Why else might you need to know the length? If it's to know how much space to allocate in a GUI (or even on a console) then neither encoding is going to help.

Maybe it's because of some arbitrary limitation like "your name must be less than 50 characters" and I'll just say that if that's the case, you are doing it wrong (if you need to limit it for storage/efficiency purposes, fine, but you will probably be better off limiting by bytes and using UTF-8 since most people will be able to squeeze in more of their names).

I'm not saying there aren't reasons for needing to know the "length" (number of Code Points) of a string, and certainly many existing algorithms are written in a way that they assume that calculating string length and being able index arbitrarily into the middle of a string are fast (O( 1 ) for indexing) but in reality, for almost any real world problem beyond "how much storage do I need" almost everything you need to do actually requires iterating over a string one Code Point at a time (which is O( n ) for both, with the biggest difference being that UTF-8 may require more branching, but also it's common enough that in many cases between vectorization and just generally better optimizations because of it's popularity, UTF-8 will do just fine while usually using less storage, which can significantly benefit CPU cache locality).

1 comments

It needs the length for operations such as substring, or to apply length modifiers on regular expressions (such as \w{3,5}), which is a common thing in awk programs.

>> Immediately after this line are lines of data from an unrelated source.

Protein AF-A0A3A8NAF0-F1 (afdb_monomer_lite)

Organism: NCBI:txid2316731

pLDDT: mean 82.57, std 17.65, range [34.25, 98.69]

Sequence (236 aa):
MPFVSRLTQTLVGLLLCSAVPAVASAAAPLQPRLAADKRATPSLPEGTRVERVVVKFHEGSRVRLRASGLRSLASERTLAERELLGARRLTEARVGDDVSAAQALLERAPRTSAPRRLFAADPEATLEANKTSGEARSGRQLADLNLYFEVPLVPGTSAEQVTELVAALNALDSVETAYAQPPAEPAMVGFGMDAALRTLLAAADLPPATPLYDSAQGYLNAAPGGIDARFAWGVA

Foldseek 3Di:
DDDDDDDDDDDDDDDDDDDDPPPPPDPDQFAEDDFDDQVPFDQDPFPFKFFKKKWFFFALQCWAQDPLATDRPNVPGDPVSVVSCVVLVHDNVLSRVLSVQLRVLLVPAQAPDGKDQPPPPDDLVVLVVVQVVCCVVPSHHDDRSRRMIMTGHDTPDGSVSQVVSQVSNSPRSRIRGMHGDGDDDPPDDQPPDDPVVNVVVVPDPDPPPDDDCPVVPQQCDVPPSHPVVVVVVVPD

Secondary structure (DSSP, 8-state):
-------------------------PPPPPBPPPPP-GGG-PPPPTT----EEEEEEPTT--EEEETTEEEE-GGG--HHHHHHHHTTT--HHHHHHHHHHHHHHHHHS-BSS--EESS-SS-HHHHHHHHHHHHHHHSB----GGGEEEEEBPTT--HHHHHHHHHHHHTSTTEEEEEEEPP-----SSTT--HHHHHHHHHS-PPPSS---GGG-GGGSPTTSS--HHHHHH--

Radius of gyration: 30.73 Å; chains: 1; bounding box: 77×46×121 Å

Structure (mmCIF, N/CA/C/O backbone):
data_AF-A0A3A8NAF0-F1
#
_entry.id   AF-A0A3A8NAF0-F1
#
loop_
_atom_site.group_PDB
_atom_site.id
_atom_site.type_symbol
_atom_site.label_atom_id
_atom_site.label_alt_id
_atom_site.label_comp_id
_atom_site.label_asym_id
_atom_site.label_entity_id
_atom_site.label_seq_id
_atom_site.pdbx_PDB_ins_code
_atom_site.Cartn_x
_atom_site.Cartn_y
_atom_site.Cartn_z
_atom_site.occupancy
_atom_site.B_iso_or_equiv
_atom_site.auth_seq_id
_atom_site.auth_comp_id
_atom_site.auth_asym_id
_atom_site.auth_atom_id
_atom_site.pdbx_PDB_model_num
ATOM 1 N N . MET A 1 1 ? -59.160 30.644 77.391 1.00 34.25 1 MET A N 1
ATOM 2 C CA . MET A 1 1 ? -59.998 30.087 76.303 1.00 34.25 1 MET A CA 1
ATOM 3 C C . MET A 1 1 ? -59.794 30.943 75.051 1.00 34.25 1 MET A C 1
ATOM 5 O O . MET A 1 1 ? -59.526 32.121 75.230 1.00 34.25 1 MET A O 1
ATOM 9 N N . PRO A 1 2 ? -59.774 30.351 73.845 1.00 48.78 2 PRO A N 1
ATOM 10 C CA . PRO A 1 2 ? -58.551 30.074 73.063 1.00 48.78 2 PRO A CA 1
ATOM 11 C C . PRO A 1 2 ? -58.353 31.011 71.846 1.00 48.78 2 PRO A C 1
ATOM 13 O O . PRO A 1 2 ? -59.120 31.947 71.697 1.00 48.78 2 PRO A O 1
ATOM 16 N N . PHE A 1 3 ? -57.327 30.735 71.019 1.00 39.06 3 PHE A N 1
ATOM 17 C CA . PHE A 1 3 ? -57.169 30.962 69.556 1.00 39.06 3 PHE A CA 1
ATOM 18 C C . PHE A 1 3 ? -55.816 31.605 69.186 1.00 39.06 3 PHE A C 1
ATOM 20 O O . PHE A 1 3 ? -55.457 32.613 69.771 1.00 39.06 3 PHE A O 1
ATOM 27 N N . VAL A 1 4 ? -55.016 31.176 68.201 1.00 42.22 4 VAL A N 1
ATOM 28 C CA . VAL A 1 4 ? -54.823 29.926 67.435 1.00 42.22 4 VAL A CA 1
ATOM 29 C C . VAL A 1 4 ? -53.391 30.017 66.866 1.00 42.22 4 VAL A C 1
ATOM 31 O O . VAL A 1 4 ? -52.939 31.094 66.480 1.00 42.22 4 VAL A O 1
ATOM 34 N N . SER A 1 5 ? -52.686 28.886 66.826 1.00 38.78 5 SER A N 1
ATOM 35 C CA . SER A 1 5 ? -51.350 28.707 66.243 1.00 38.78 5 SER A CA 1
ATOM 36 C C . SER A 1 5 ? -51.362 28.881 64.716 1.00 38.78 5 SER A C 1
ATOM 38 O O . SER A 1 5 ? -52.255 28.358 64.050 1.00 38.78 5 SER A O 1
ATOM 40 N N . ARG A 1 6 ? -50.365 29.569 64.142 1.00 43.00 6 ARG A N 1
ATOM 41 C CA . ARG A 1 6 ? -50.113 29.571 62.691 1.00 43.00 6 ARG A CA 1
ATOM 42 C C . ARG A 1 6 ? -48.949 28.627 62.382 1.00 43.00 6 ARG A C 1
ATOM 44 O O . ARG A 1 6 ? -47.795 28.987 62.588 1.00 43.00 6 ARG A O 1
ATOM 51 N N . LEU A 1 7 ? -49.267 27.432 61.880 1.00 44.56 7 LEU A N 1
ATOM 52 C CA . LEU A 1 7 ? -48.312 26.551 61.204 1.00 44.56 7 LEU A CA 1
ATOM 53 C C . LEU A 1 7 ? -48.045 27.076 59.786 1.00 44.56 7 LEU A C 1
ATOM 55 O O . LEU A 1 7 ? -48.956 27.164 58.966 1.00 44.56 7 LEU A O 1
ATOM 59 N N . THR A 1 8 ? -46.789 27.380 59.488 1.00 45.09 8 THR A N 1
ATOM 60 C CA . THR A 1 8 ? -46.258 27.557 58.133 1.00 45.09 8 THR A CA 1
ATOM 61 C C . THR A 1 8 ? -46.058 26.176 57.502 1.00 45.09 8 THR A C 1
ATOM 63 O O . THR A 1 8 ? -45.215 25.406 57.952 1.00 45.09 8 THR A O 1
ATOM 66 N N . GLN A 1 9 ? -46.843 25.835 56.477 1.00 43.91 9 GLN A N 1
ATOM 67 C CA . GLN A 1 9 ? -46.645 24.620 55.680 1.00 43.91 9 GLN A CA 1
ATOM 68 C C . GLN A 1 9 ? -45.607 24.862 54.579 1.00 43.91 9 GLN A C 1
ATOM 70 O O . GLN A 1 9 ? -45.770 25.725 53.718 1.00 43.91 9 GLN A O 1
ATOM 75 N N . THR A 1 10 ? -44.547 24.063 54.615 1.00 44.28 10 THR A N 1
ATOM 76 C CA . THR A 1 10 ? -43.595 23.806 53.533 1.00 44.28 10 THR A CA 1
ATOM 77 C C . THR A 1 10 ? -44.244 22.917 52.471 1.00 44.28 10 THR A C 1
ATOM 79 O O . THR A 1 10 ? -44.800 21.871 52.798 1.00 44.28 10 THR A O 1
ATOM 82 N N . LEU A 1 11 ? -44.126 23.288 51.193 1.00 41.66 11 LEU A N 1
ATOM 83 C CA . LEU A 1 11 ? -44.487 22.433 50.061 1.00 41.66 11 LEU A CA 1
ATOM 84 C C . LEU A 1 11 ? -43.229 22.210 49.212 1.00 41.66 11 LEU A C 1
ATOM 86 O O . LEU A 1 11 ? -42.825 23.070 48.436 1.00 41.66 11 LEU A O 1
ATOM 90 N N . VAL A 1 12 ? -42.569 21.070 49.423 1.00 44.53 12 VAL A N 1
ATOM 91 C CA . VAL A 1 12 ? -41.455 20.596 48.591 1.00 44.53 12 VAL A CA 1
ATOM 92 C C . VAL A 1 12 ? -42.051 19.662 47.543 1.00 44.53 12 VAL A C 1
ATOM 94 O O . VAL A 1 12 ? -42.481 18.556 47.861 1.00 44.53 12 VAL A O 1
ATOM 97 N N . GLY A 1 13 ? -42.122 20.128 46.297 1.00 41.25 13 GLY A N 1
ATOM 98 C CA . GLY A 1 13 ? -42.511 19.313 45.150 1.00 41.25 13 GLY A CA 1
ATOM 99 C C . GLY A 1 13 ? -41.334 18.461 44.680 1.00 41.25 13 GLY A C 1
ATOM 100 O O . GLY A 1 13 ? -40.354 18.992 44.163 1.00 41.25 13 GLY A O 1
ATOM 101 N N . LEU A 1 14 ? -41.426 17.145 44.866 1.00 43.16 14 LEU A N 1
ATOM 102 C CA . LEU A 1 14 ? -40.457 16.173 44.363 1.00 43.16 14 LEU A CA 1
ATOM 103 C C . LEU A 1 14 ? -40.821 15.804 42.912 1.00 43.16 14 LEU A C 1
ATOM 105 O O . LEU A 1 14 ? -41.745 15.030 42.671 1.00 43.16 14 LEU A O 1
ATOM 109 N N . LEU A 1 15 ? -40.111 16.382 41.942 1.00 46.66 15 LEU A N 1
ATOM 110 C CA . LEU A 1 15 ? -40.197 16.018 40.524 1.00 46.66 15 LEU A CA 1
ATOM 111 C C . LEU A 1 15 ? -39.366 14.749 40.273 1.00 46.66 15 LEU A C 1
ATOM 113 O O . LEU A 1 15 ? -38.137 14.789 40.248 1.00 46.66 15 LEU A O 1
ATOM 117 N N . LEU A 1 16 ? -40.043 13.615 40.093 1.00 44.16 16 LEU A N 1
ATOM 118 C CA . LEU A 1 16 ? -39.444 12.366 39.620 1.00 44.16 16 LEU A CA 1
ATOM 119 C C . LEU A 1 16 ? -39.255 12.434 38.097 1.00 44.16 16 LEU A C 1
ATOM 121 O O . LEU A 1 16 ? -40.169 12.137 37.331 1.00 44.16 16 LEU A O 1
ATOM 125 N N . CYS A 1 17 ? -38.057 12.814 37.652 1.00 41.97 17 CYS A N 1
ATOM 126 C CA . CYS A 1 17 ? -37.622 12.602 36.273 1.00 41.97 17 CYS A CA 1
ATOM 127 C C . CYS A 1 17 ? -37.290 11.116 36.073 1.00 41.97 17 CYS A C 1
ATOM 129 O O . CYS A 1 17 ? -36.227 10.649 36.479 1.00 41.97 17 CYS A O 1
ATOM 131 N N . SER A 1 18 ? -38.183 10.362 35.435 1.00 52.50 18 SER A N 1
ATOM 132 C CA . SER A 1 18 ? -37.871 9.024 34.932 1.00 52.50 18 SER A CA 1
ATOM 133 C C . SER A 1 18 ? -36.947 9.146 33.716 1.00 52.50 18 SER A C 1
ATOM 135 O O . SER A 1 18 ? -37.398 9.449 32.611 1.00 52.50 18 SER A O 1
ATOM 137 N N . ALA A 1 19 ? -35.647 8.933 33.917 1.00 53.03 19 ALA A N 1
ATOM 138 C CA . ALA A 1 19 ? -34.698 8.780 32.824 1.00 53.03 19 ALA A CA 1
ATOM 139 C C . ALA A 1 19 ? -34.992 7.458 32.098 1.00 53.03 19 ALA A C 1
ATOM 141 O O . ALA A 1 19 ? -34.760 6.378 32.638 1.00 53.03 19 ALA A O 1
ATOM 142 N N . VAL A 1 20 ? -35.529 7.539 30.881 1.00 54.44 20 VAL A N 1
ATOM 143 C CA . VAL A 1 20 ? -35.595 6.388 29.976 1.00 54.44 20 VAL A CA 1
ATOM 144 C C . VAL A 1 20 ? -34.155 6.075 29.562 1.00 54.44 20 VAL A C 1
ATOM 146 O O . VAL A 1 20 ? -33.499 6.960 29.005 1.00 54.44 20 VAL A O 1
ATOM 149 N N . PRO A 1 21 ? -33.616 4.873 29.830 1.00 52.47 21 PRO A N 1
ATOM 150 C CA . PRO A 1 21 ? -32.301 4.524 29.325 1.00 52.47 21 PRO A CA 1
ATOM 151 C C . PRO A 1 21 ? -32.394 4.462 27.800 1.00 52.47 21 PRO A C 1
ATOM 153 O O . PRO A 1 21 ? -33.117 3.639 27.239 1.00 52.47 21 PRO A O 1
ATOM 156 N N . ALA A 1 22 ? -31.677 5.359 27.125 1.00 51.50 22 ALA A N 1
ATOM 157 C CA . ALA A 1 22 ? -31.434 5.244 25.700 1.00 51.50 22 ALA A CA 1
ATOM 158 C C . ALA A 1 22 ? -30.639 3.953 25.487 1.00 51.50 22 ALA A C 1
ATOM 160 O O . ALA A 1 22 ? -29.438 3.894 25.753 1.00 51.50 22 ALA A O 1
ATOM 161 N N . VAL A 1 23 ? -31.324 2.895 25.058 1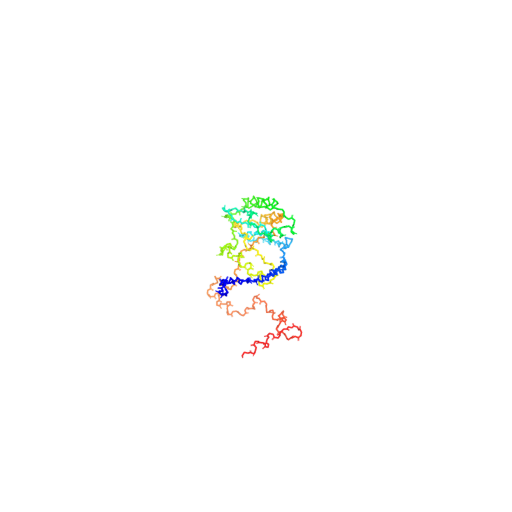.00 49.72 23 VAL A N 1
ATOM 162 C CA . VAL A 1 23 ? -30.665 1.691 24.567 1.00 49.72 23 VAL A CA 1
ATOM 163 C C . VAL A 1 23 ? -29.943 2.121 23.298 1.00 49.72 23 VAL A C 1
ATOM 165 O O . VAL A 1 23 ? -30.564 2.320 22.255 1.00 49.72 23 VAL A O 1
ATOM 168 N N . ALA A 1 24 ? -28.637 2.354 23.409 1.00 49.53 24 ALA A N 1
ATOM 169 C CA . ALA A 1 24 ? -27.780 2.555 22.258 1.00 49.53 24 ALA A CA 1
ATOM 170 C C . ALA A 1 24 ? -27.906 1.298 21.393 1.00 49.53 24 ALA A C 1
ATOM 172 O O . ALA A 1 24 ? -27.396 0.236 21.747 1.00 49.53 24 ALA A O 1
ATOM 173 N N . SER A 1 25 ? -28.652 1.399 20.292 1.00 46.44 25 SER A N 1
ATOM 174 C CA . SER A 1 25 ? -28.681 0.3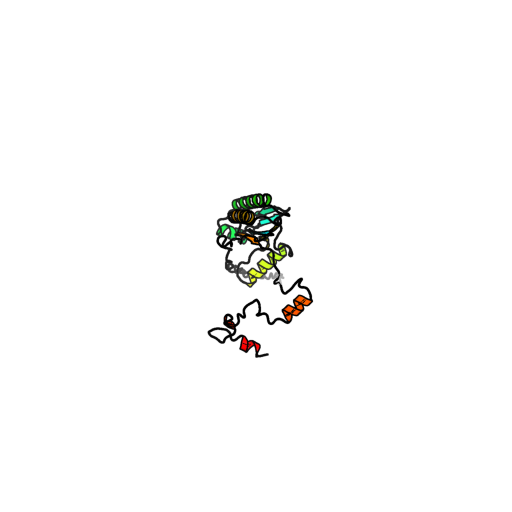58 19.276 1.00 46.44 25 SER A CA 1
ATOM 175 C C . SER A 1 25 ? -27.253 0.216 18.772 1.00 46.44 25 SER A C 1
ATOM 177 O O . SER A 1 25 ? -26.757 1.101 18.074 1.00 46.44 25 SER A O 1
ATOM 179 N N . ALA A 1 26 ? -26.574 -0.862 19.164 1.00 59.53 26 ALA A N 1
ATOM 180 C CA . ALA A 1 26 ? -25.295 -1.221 18.578 1.00 59.53 26 ALA A CA 1
ATOM 181 C C . ALA A 1 26 ? -25.491 -1.248 17.059 1.00 59.53 26 ALA A C 1
ATOM 183 O O . ALA A 1 26 ? -26.372 -1.950 16.556 1.00 59.53 26 ALA A O 1
ATOM 184 N N . ALA A 1 27 ? -24.747 -0.405 16.342 1.00 63.66 27 ALA A N 1
ATOM 185 C CA . ALA A 1 27 ? -24.787 -0.393 14.890 1.00 63.66 27 ALA A CA 1
ATOM 186 C C . ALA A 1 27 ? -24.499 -1.816 14.393 1.00 63.66 27 ALA A C 1
ATOM 188 O O . ALA A 1 27 ? -23.593 -2.478 14.905 1.00 63.66 27 ALA A O 1
ATOM 189 N N . ALA A 1 28 ? -25.295 -2.298 13.436 1.00 72.62 28 ALA A N 1
ATOM 190 C CA . ALA A 1 28 ? -25.083 -3.617 12.858 1.00 72.62 28 ALA A CA 1
ATOM 191 C C . ALA A 1 28 ? -23.634 -3.731 12.337 1.00 72.62 28 ALA A C 1
ATOM 193 O O . ALA A 1 28 ? -23.115 -2.755 11.782 1.00 72.62 28 ALA A O 1
ATOM 194 N N . PRO A 1 29 ? -22.966 -4.885 12.517 1.00 84.00 29 PRO A N 1
ATOM 195 C CA . PRO A 1 29 ? -21.596 -5.057 12.053 1.00 84.00 29 PRO A CA 1
ATOM 196 C C . PRO A 1 29 ? -21.530 -4.869 10.534 1.00 84.00 29 PRO A C 1
ATOM 198 O O . PRO A 1 29 ? -22.389 -5.360 9.800 1.00 84.00 29 PRO A O 1
ATOM 201 N N . LEU A 1 30 ? -20.506 -4.154 10.062 1.00 91.00 30 LEU A N 1
ATOM 202 C CA . LEU A 1 30 ? -20.322 -3.885 8.637 1.00 91.00 30 LEU A CA 1
ATOM 203 C C . LEU A 1 30 ? -20.130 -5.191 7.860 1.00 91.00 30 LEU A C 1
ATOM 205 O O . LEU A 1 30 ? -19.357 -6.060 8.270 1.00 91.00 30 LEU A O 1
ATOM 209 N N . GLN A 1 31 ? -20.767 -5.301 6.692 1.00 92.00 31 GLN A N 1
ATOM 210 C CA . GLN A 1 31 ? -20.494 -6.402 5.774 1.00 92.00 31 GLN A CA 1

In fact, the return value of the u8_rune as implemented in the branch we are discussing (https://github.com/onetrueawk/awk/compare/unicode-support) returns a length to be used as an offset later.

This is not me saying, it's the author. There is a code comment there:

> For most of Awk, utf-8 strings just "work", since they look like null-terminated sequences of 8-bit bytes. Functions like length(), index(), and substr() have to operate in units of utf-8 characters. The u8_* functions in run.c handle this.

I know there might be different ways of doing it, but we're talking about a specific implementation.

I was wrong to assume he is storing stuff in UTF-32. He could have, but there was already code in place there to make the UTF-8 storage easier to implement.